--- Data Enclosed Below ---

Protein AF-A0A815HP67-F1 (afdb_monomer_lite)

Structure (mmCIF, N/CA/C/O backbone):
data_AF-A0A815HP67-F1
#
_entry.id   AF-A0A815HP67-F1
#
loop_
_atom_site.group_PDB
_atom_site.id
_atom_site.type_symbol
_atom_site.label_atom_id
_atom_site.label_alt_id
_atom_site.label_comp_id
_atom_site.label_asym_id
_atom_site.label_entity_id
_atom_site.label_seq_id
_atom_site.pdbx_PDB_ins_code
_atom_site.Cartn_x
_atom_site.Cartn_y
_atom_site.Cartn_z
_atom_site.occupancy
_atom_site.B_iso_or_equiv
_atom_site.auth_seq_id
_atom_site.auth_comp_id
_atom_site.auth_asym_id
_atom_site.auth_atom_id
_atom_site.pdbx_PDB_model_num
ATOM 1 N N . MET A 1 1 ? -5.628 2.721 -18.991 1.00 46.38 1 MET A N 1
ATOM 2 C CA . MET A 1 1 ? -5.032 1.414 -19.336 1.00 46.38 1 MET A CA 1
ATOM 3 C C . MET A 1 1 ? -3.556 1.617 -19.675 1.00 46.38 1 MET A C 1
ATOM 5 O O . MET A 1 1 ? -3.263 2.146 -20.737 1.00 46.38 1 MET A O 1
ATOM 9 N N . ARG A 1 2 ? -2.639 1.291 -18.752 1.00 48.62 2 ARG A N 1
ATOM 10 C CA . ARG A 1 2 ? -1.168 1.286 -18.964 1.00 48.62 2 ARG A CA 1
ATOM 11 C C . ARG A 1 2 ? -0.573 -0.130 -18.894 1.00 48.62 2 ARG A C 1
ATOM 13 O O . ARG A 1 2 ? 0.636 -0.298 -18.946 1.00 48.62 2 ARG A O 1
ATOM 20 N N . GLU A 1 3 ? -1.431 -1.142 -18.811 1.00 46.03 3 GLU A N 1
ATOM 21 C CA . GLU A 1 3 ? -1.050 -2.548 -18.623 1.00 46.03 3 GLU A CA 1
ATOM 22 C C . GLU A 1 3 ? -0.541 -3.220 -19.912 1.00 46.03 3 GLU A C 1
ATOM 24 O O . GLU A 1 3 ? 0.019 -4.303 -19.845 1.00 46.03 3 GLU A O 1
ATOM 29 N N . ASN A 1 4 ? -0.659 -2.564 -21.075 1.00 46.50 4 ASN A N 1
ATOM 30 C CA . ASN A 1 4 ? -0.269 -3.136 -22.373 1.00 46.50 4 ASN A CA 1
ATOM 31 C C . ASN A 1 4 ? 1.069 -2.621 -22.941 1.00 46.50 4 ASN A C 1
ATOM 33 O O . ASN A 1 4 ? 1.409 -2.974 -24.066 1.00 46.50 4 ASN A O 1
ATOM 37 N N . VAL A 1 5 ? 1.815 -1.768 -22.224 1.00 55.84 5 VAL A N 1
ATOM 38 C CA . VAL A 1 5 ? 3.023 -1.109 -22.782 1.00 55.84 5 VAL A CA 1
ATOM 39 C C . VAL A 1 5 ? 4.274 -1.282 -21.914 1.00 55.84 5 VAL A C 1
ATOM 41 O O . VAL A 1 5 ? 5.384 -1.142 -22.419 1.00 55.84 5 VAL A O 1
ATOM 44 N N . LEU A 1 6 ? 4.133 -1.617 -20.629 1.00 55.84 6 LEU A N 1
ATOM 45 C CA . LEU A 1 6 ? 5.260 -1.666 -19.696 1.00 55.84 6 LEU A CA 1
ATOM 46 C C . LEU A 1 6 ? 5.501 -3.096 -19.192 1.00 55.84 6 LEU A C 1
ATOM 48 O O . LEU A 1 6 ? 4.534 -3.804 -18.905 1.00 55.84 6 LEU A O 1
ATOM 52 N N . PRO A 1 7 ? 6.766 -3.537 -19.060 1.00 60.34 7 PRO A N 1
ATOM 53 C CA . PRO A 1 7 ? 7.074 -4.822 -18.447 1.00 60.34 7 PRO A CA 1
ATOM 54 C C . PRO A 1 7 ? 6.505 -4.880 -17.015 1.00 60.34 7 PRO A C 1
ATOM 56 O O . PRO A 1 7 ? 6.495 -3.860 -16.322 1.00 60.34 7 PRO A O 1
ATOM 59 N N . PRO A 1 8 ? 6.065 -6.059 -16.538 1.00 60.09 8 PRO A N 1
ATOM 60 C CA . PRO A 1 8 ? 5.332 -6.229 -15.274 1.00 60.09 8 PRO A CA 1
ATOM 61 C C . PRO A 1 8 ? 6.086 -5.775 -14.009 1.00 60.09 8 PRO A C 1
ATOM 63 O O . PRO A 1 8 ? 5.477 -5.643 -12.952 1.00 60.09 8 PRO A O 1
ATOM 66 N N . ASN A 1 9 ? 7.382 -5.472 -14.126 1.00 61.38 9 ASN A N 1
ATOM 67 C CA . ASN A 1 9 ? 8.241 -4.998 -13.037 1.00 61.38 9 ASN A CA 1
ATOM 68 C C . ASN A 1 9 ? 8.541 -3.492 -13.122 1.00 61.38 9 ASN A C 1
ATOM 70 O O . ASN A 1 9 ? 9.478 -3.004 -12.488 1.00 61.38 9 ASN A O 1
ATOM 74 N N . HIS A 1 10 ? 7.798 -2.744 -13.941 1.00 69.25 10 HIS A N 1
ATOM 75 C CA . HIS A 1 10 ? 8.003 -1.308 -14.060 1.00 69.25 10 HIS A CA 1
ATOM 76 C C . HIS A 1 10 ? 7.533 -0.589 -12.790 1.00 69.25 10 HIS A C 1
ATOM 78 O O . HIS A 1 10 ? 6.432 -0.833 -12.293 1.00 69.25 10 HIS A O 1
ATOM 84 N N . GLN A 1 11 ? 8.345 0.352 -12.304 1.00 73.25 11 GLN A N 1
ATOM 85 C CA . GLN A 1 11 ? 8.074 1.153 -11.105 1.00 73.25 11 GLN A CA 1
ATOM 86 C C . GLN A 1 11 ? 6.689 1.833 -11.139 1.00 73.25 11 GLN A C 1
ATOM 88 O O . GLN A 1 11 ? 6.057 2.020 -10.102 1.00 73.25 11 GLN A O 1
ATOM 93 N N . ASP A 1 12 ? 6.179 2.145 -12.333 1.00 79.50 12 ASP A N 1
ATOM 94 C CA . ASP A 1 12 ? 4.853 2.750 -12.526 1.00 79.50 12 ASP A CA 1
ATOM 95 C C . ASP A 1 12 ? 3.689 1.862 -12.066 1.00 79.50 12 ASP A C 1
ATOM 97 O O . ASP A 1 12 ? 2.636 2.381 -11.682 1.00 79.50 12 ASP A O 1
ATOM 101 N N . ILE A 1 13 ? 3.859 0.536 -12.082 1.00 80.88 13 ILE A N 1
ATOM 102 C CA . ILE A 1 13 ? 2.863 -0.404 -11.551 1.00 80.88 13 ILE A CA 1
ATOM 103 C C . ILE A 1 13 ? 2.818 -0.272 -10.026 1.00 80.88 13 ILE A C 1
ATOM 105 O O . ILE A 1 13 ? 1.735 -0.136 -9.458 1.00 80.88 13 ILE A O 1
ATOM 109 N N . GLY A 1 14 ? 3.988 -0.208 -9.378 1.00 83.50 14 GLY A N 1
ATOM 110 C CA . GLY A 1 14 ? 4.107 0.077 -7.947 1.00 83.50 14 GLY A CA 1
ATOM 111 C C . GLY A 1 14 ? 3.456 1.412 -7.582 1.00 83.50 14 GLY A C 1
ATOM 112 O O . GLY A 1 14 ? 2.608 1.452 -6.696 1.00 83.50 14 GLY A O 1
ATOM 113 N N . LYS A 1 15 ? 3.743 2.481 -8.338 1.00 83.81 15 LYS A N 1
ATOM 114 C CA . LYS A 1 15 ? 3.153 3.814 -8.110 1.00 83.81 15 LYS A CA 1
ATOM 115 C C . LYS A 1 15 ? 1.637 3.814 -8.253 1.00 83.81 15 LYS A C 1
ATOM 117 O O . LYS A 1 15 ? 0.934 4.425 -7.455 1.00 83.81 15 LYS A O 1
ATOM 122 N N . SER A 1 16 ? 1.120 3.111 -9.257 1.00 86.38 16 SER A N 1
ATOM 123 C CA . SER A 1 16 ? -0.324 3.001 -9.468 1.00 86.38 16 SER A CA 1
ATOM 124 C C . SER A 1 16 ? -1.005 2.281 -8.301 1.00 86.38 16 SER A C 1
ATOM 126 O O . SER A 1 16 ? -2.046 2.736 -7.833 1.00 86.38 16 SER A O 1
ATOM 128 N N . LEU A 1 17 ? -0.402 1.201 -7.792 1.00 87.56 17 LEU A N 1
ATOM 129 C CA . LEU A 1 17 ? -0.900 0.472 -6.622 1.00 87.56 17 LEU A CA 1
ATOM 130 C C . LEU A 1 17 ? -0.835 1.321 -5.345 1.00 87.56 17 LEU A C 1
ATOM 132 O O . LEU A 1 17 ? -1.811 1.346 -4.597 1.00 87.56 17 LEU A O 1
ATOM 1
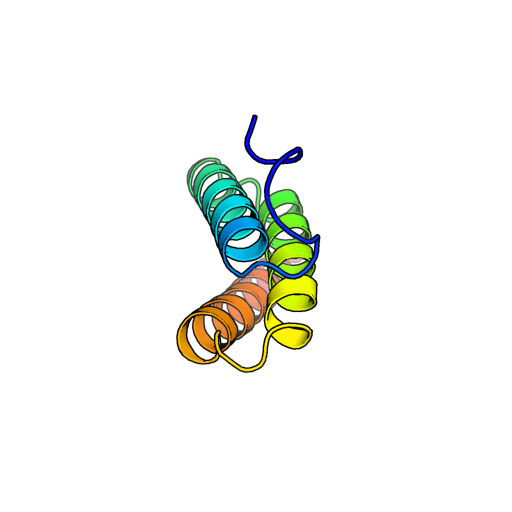36 N N . SER A 1 18 ? 0.252 2.068 -5.129 1.00 85.69 18 SER A N 1
ATOM 137 C CA . SER A 1 18 ? 0.369 3.003 -4.003 1.00 85.69 18 SER A CA 1
ATOM 138 C C . SER A 1 18 ? -0.690 4.101 -4.054 1.00 85.69 18 SER A C 1
ATOM 140 O O . SER A 1 18 ? -1.328 4.385 -3.046 1.00 85.69 18 SER A O 1
ATOM 142 N N . ASN A 1 19 ? -0.955 4.671 -5.230 1.00 88.12 19 ASN A N 1
ATOM 143 C CA . ASN A 1 19 ? -2.001 5.682 -5.386 1.00 88.12 19 ASN A CA 1
ATOM 144 C C . ASN A 1 19 ? -3.395 5.128 -5.065 1.00 88.12 19 ASN A C 1
ATOM 146 O O . ASN A 1 19 ? -4.205 5.817 -4.451 1.00 88.12 19 ASN A O 1
ATOM 150 N N . ILE A 1 20 ? -3.670 3.874 -5.435 1.00 89.00 20 ILE A N 1
ATOM 151 C CA . ILE A 1 20 ? -4.918 3.202 -5.056 1.00 89.00 20 ILE A CA 1
ATOM 152 C C . ILE A 1 20 ? -4.981 3.011 -3.532 1.00 89.00 20 ILE A C 1
ATOM 154 O O . ILE A 1 20 ? -6.015 3.296 -2.929 1.00 89.00 20 ILE A O 1
ATOM 158 N N . GLY A 1 21 ? -3.877 2.591 -2.904 1.00 88.94 21 GLY A N 1
ATOM 159 C CA . GLY A 1 21 ? -3.754 2.504 -1.446 1.00 88.94 21 GLY A CA 1
ATOM 160 C C . GLY A 1 21 ? -4.074 3.831 -0.750 1.00 88.94 21 GLY A C 1
ATOM 161 O O . GLY A 1 21 ? -4.922 3.853 0.138 1.00 88.94 21 GLY A O 1
ATOM 162 N N . LEU A 1 22 ? -3.508 4.943 -1.229 1.00 87.56 22 LEU A N 1
ATOM 163 C CA . LEU A 1 22 ? -3.790 6.297 -0.730 1.00 87.56 22 LEU A CA 1
ATOM 164 C C . LEU A 1 22 ? -5.273 6.673 -0.857 1.00 87.56 22 LEU A C 1
ATOM 166 O O . LEU A 1 22 ? -5.859 7.224 0.074 1.00 87.56 22 LEU A O 1
ATOM 170 N N . CYS A 1 23 ? -5.922 6.351 -1.980 1.00 89.56 23 CYS A N 1
ATOM 171 C CA . CYS A 1 23 ? -7.360 6.586 -2.126 1.00 89.56 23 CYS A CA 1
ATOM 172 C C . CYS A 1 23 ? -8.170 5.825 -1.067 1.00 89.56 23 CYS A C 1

--- End of Enclosed Data ---

Task brief -
Repeat exactly the stretch of the listing above that starts with the line holding "ATOM 124 C C" and finishes with the line holding "ATOM 159 C CA", both included. Skip every picture.

Answer -
ATOM 124 C C . SER A 1 16 ? -1.005 2.281 -8.301 1.00 86.38 16 SER A C 1
ATOM 126 O O . SER A 1 16 ? -2.046 2.736 -7.833 1.00 86.38 16 SER A O 1
ATOM 128 N N . LEU A 1 17 ? -0.402 1.201 -7.792 1.00 87.56 17 LEU A N 1
ATOM 129 C CA . LEU A 1 17 ? -0.900 0.472 -6.622 1.00 87.56 17 LEU A CA 1
ATOM 130 C C . LEU A 1 17 ? -0.835 1.321 -5.345 1.00 87.56 17 LEU A C 1
ATOM 132 O O . LEU A 1 17 ? -1.811 1.346 -4.597 1.00 87.56 17 LEU A O 1
ATOM 1
36 N N . SER A 1 18 ? 0.252 2.068 -5.129 1.00 85.69 18 SER A N 1
ATOM 137 C CA . SER A 1 18 ? 0.369 3.003 -4.003 1.00 85.69 18 SER A CA 1
ATOM 138 C C . SER A 1 18 ? -0.690 4.101 -4.054 1.00 85.69 18 SER A C 1
ATOM 140 O O . SER A 1 18 ? -1.328 4.385 -3.046 1.00 85.69 18 SER A O 1
ATOM 142 N N . ASN A 1 19 ? -0.955 4.671 -5.230 1.00 88.12 19 ASN A N 1
ATOM 143 C CA . ASN A 1 19 ? -2.001 5.682 -5.386 1.00 88.12 19 ASN A CA 1
ATOM 144 C C . ASN A 1 19 ? -3.395 5.128 -5.065 1.00 88.12 19 ASN A C 1
ATOM 146 O O . ASN A 1 19 ? -4.205 5.817 -4.451 1.00 88.12 19 ASN A O 1
ATOM 150 N N . ILE A 1 20 ? -3.670 3.874 -5.435 1.00 89.00 20 ILE A N 1
ATOM 151 C CA . ILE A 1 20 ? -4.918 3.202 -5.056 1.00 89.00 20 ILE A CA 1
ATOM 152 C C . ILE A 1 20 ? -4.981 3.011 -3.532 1.00 89.00 20 ILE A C 1
ATOM 154 O O . ILE A 1 20 ? -6.015 3.296 -2.929 1.00 89.00 20 ILE A O 1
ATOM 158 N N . GLY A 1 21 ? -3.877 2.591 -2.904 1.00 88.94 21 GLY A N 1
ATOM 159 C CA . GLY A 1 21 ? -3.754 2.504 -1.446 1.00 88.94 21 GLY A CA 1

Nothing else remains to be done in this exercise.